Collected data entries:
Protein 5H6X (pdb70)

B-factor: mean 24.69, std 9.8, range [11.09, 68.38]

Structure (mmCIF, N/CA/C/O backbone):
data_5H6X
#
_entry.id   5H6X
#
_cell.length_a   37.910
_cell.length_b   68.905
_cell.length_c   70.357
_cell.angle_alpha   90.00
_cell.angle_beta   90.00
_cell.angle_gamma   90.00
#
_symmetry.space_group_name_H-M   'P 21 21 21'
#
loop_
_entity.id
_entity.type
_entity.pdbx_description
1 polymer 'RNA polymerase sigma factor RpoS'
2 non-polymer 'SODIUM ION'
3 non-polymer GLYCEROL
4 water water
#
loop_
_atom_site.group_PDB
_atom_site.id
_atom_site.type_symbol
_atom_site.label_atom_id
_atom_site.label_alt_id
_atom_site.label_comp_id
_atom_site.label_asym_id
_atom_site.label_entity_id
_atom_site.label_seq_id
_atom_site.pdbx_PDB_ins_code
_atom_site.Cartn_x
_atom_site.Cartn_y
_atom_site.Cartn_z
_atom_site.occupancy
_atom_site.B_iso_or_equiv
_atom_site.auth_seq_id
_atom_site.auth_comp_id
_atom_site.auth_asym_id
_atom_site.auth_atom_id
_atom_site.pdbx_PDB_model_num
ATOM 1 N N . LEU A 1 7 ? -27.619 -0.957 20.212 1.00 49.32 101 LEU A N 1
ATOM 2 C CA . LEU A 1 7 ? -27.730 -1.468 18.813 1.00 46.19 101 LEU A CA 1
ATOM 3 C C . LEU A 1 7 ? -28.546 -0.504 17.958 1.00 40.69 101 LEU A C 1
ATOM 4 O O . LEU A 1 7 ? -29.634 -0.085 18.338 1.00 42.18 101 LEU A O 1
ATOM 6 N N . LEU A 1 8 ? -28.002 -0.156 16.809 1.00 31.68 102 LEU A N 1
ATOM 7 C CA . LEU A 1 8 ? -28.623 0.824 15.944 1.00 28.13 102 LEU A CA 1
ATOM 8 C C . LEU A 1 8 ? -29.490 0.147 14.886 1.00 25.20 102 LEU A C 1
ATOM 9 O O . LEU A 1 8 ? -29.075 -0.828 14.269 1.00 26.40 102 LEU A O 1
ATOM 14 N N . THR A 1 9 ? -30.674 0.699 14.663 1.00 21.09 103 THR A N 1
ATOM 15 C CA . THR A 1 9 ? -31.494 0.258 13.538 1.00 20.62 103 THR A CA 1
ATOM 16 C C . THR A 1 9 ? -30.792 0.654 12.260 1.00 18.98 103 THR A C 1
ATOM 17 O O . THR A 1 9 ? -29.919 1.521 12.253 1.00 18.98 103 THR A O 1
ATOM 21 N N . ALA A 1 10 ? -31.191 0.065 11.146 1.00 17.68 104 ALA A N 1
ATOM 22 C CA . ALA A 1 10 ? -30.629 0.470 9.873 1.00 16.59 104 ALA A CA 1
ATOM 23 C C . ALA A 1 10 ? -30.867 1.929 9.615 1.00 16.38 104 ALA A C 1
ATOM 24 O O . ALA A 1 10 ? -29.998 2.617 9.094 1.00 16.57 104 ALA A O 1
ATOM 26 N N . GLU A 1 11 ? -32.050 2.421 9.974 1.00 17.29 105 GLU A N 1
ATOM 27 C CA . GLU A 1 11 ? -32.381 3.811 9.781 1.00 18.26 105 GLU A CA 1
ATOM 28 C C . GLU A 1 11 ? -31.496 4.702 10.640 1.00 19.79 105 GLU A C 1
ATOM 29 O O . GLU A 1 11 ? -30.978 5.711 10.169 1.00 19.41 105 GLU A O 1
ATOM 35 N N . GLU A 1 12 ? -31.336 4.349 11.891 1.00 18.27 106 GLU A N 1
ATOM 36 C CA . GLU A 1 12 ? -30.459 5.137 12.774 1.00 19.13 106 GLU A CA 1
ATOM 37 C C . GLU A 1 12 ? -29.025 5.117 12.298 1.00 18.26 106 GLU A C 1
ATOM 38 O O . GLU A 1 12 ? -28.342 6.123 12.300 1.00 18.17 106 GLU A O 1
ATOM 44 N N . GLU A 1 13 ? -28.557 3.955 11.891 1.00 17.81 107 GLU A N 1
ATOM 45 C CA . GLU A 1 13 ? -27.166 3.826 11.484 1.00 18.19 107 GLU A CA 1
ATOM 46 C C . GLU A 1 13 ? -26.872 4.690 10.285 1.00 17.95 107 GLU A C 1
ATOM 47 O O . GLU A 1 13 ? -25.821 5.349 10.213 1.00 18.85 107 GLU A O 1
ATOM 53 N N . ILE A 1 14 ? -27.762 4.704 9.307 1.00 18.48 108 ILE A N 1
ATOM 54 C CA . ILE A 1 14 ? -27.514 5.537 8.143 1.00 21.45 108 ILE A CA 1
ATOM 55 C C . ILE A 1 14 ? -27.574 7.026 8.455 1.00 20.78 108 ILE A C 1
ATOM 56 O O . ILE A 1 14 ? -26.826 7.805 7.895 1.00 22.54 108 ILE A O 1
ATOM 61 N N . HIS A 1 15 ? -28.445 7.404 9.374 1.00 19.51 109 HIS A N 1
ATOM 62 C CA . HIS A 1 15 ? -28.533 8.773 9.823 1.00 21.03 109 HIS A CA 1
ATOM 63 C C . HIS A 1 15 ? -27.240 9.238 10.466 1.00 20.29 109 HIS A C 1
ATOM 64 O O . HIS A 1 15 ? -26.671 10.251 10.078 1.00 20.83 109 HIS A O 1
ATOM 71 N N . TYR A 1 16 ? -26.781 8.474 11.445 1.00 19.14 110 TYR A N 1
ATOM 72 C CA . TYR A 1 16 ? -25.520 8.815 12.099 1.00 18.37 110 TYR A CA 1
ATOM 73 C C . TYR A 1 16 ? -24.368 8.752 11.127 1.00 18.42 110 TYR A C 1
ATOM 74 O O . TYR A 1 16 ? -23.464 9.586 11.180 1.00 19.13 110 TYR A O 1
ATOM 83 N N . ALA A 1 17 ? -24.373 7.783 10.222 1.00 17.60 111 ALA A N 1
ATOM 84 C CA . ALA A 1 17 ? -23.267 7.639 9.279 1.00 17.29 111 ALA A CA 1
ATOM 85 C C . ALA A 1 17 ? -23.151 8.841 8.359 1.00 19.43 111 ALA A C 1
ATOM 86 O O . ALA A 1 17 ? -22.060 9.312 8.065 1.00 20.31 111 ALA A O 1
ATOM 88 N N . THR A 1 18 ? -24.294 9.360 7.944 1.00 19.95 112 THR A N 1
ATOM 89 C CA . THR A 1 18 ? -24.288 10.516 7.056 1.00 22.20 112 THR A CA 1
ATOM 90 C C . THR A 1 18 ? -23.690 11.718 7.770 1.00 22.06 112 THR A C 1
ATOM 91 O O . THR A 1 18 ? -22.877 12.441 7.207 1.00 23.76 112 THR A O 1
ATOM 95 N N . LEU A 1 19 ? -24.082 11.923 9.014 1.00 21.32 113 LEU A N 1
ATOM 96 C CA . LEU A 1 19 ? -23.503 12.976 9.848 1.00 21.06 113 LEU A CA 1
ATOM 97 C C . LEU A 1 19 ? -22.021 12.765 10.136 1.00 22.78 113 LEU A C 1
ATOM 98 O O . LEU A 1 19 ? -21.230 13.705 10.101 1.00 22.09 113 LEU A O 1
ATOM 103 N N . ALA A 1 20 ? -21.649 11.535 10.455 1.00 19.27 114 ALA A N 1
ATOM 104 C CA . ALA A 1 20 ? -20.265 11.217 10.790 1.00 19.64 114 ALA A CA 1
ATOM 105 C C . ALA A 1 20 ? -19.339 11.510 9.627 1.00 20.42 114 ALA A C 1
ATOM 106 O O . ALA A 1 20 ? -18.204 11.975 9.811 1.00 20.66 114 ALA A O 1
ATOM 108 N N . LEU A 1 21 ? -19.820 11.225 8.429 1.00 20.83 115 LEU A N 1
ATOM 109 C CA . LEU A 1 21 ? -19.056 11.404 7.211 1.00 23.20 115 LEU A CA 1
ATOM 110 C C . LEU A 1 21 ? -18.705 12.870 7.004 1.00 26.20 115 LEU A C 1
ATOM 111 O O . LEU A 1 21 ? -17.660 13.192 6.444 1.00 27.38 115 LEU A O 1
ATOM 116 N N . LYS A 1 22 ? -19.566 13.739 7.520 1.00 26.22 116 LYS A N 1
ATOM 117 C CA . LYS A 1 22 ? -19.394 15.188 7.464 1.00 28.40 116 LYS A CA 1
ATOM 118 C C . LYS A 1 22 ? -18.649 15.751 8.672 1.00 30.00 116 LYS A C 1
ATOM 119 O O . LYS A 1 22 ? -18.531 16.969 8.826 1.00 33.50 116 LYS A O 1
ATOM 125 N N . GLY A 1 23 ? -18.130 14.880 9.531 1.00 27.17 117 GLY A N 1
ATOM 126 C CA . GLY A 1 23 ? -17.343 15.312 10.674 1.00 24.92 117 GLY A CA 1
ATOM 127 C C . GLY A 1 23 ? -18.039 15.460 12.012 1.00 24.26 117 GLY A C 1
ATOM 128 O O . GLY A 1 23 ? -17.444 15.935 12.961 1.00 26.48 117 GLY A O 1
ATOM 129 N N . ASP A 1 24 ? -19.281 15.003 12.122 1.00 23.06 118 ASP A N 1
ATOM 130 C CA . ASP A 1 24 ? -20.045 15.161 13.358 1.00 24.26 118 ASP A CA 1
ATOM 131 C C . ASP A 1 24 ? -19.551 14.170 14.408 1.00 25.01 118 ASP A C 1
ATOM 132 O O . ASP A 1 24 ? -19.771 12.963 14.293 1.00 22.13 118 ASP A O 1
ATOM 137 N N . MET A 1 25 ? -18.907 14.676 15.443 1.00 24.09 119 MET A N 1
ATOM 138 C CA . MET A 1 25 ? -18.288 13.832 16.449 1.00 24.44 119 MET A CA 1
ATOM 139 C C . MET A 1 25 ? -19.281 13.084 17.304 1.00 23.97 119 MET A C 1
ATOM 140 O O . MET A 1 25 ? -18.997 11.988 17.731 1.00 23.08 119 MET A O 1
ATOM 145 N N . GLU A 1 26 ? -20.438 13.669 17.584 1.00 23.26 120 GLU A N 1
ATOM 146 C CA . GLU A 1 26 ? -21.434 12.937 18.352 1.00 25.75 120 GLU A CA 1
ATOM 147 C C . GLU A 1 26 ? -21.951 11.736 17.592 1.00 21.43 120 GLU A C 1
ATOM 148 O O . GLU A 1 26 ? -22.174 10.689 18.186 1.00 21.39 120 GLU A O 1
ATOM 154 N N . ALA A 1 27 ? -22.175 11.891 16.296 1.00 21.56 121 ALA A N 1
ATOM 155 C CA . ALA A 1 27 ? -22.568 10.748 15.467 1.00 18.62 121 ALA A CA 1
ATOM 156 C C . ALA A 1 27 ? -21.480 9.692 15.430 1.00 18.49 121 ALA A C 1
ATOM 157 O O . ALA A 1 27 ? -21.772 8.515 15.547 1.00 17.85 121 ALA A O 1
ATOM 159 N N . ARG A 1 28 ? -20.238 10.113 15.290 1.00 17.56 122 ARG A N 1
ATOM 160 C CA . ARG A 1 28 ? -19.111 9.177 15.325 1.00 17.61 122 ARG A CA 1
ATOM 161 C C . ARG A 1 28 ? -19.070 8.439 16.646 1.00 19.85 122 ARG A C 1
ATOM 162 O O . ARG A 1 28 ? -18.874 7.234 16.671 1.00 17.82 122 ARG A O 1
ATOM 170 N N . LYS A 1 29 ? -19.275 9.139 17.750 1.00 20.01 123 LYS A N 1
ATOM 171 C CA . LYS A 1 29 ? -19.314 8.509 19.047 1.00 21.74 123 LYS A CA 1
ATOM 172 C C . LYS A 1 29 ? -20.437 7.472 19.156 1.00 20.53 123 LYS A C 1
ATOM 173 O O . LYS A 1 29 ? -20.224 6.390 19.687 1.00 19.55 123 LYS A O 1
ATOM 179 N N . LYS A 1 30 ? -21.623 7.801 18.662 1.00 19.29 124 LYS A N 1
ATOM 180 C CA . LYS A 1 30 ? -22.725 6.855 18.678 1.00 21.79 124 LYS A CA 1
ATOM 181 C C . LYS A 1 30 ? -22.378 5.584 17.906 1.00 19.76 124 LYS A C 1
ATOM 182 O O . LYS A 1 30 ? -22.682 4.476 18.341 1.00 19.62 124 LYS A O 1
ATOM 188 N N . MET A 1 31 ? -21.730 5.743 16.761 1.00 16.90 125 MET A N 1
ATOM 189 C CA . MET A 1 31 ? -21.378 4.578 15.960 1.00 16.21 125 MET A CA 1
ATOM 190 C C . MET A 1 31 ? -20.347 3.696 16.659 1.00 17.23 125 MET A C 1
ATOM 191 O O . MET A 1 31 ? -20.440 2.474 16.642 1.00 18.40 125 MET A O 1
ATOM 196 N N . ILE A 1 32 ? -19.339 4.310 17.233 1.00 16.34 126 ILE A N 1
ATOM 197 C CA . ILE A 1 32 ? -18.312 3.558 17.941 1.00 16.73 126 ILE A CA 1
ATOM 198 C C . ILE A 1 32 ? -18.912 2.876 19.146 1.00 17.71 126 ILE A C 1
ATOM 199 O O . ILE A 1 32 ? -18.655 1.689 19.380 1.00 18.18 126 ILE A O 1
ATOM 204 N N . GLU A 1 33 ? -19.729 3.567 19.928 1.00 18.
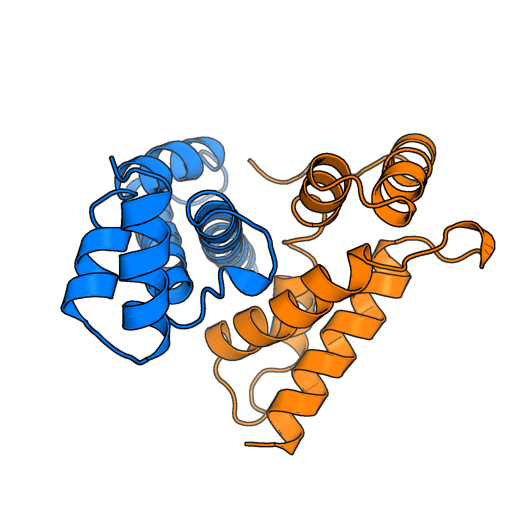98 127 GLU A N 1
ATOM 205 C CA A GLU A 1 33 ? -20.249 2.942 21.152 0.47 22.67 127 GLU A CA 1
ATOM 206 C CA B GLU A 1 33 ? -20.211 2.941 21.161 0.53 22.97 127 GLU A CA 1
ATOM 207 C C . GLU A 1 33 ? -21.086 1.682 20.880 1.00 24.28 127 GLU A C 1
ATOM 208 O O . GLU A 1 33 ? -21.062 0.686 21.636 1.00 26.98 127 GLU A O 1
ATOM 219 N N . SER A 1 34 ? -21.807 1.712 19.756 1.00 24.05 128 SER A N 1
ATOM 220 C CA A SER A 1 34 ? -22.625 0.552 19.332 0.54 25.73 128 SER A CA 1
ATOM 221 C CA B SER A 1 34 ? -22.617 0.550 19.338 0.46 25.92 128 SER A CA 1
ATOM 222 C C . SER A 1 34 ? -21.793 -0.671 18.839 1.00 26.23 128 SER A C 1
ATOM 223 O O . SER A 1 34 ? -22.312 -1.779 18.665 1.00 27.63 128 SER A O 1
...
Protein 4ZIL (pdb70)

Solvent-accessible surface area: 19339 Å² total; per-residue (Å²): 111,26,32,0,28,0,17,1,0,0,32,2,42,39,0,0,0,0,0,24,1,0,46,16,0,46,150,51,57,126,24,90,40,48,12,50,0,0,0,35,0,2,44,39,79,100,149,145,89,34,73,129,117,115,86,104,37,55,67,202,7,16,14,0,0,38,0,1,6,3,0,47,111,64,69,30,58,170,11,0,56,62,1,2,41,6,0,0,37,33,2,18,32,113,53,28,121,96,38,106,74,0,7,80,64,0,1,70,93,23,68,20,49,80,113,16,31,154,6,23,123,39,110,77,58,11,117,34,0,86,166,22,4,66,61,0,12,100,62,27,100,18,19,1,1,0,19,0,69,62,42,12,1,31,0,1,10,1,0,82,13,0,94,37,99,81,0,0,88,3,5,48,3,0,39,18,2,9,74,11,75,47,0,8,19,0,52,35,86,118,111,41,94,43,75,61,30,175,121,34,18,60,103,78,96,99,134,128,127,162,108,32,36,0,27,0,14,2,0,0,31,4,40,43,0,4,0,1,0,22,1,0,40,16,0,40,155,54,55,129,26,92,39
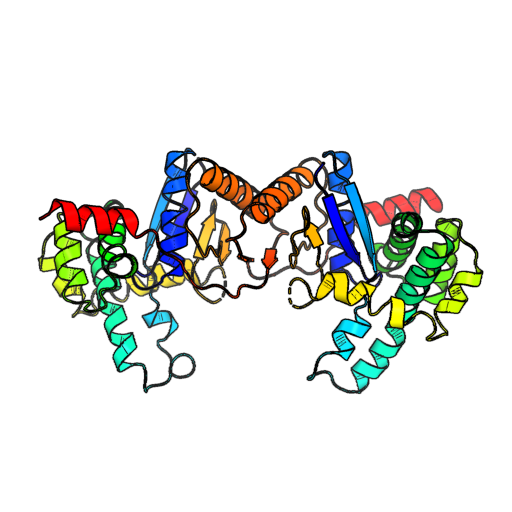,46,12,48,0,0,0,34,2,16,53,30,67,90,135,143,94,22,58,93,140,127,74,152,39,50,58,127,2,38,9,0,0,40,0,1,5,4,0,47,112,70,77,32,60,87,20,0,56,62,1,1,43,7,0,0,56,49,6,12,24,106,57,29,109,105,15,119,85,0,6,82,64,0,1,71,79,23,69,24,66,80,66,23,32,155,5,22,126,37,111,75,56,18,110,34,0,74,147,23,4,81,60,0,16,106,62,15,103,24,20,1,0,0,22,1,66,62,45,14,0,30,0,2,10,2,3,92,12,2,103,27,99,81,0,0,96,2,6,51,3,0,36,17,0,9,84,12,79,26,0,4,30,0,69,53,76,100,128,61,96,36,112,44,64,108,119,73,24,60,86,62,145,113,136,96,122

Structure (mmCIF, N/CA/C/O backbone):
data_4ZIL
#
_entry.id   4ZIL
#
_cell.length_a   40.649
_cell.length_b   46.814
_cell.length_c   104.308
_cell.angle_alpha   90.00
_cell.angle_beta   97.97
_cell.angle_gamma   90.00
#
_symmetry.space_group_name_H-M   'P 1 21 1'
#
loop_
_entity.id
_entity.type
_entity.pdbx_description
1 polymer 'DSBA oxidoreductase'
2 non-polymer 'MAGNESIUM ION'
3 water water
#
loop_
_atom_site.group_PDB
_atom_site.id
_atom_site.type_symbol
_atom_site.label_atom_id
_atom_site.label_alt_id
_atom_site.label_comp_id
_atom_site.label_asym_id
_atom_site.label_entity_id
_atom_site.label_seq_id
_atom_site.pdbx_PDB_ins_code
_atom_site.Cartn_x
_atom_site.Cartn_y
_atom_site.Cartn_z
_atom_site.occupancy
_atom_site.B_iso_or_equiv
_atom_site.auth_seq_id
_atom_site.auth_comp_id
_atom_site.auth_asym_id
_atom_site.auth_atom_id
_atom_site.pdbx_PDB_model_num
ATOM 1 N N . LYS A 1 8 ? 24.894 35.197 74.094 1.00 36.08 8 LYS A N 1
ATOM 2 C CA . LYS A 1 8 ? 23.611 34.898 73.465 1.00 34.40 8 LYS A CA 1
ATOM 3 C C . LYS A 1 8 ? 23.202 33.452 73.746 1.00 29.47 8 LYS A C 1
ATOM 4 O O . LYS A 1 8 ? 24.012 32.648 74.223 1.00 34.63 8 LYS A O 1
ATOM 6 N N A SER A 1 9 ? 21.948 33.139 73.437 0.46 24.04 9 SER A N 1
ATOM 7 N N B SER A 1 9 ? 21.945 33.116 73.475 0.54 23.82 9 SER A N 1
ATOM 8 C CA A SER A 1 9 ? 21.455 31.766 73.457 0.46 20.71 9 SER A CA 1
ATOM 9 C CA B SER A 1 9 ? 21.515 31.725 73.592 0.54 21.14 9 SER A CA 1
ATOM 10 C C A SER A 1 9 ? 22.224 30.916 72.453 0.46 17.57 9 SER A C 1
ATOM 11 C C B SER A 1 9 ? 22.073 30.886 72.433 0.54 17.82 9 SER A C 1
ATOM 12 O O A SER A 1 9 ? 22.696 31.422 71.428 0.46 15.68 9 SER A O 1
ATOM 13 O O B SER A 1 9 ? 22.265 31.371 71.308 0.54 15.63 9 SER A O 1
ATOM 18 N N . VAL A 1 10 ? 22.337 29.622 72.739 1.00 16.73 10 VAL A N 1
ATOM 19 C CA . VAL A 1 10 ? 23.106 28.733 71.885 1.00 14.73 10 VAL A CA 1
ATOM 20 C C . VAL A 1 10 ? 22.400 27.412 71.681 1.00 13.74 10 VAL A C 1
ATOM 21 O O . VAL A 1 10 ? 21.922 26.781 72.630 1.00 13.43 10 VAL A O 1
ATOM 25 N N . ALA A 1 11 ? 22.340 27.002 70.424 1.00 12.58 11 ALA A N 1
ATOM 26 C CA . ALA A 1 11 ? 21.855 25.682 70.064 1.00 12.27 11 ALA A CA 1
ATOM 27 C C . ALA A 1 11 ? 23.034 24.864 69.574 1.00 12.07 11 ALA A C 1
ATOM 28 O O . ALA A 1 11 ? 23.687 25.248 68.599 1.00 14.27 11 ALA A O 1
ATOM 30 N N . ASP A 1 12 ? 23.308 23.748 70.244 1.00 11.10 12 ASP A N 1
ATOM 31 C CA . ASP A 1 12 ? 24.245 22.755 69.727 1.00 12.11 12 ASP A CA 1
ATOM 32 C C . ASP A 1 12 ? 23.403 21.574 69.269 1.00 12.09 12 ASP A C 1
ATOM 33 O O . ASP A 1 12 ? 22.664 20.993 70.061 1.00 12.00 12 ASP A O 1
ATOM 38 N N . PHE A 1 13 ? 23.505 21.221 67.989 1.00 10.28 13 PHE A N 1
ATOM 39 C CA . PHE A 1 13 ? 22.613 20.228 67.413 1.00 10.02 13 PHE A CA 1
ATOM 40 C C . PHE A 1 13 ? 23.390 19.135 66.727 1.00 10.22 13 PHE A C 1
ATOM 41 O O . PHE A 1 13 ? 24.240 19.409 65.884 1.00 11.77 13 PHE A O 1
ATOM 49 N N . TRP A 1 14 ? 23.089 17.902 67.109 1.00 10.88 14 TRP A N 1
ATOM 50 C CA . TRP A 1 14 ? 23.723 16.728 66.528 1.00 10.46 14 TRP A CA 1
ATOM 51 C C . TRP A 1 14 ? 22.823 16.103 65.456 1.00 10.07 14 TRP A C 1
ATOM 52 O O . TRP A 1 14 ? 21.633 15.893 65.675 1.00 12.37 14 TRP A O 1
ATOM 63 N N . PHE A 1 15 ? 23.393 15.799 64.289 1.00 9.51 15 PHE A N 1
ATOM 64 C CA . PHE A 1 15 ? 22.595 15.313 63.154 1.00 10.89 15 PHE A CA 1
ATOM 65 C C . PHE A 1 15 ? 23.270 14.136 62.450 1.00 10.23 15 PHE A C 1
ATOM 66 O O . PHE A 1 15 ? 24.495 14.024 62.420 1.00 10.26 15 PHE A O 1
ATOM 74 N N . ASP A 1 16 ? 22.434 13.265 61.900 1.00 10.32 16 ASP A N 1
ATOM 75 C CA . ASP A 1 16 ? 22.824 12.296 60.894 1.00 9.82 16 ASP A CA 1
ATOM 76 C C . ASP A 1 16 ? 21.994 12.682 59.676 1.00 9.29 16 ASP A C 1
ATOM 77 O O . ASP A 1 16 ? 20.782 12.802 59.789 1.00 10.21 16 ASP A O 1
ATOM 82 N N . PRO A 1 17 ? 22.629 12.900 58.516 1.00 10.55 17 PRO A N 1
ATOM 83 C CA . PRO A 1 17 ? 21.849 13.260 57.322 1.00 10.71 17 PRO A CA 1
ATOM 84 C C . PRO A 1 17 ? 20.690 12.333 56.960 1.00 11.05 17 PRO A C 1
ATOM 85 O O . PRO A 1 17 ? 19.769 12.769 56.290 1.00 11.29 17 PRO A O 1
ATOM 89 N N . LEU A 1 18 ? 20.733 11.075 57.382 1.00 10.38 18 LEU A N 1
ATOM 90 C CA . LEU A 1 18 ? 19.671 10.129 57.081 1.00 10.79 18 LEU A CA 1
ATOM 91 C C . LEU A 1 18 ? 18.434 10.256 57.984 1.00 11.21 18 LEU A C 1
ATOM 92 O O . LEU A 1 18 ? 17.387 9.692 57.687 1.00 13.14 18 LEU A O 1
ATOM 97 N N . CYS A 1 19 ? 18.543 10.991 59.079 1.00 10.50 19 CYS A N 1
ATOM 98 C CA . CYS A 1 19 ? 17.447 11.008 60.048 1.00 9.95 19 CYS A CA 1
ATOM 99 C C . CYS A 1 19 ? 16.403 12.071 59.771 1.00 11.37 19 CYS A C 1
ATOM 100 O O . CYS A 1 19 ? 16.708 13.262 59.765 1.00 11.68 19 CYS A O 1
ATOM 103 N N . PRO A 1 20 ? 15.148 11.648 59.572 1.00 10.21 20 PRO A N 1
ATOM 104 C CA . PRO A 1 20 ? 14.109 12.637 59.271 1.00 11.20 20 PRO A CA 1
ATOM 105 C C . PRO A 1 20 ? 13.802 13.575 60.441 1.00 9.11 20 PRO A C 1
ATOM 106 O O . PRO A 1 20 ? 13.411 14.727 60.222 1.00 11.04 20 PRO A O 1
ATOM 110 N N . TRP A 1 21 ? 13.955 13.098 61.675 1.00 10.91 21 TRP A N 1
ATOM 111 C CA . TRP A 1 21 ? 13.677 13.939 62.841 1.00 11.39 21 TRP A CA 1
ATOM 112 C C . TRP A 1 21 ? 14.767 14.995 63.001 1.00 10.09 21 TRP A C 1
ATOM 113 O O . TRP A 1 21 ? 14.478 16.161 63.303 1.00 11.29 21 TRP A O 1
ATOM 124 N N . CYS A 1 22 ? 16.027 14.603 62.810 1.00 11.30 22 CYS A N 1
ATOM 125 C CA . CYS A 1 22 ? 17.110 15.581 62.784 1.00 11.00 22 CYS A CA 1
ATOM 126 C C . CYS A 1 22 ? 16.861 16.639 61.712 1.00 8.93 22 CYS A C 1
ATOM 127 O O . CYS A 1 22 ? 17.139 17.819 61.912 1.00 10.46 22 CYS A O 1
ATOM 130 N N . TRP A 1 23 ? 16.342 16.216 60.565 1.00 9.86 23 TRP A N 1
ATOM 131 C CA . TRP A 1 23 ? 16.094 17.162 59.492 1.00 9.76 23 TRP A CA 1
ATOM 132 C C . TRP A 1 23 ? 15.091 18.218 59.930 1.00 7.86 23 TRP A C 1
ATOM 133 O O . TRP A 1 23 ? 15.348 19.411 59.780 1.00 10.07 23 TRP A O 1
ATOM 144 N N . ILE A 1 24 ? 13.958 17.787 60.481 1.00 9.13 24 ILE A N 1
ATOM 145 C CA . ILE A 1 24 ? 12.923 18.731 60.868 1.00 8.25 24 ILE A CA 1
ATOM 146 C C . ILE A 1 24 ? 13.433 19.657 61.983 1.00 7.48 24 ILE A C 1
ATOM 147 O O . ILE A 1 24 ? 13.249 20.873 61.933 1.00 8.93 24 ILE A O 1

### What the task asks
The answer should be all lines from the entries above that hold the word "Protein".

### Output of the exercise
Protein 5H6X (pdb70)
Protein 4ZIL (pdb70)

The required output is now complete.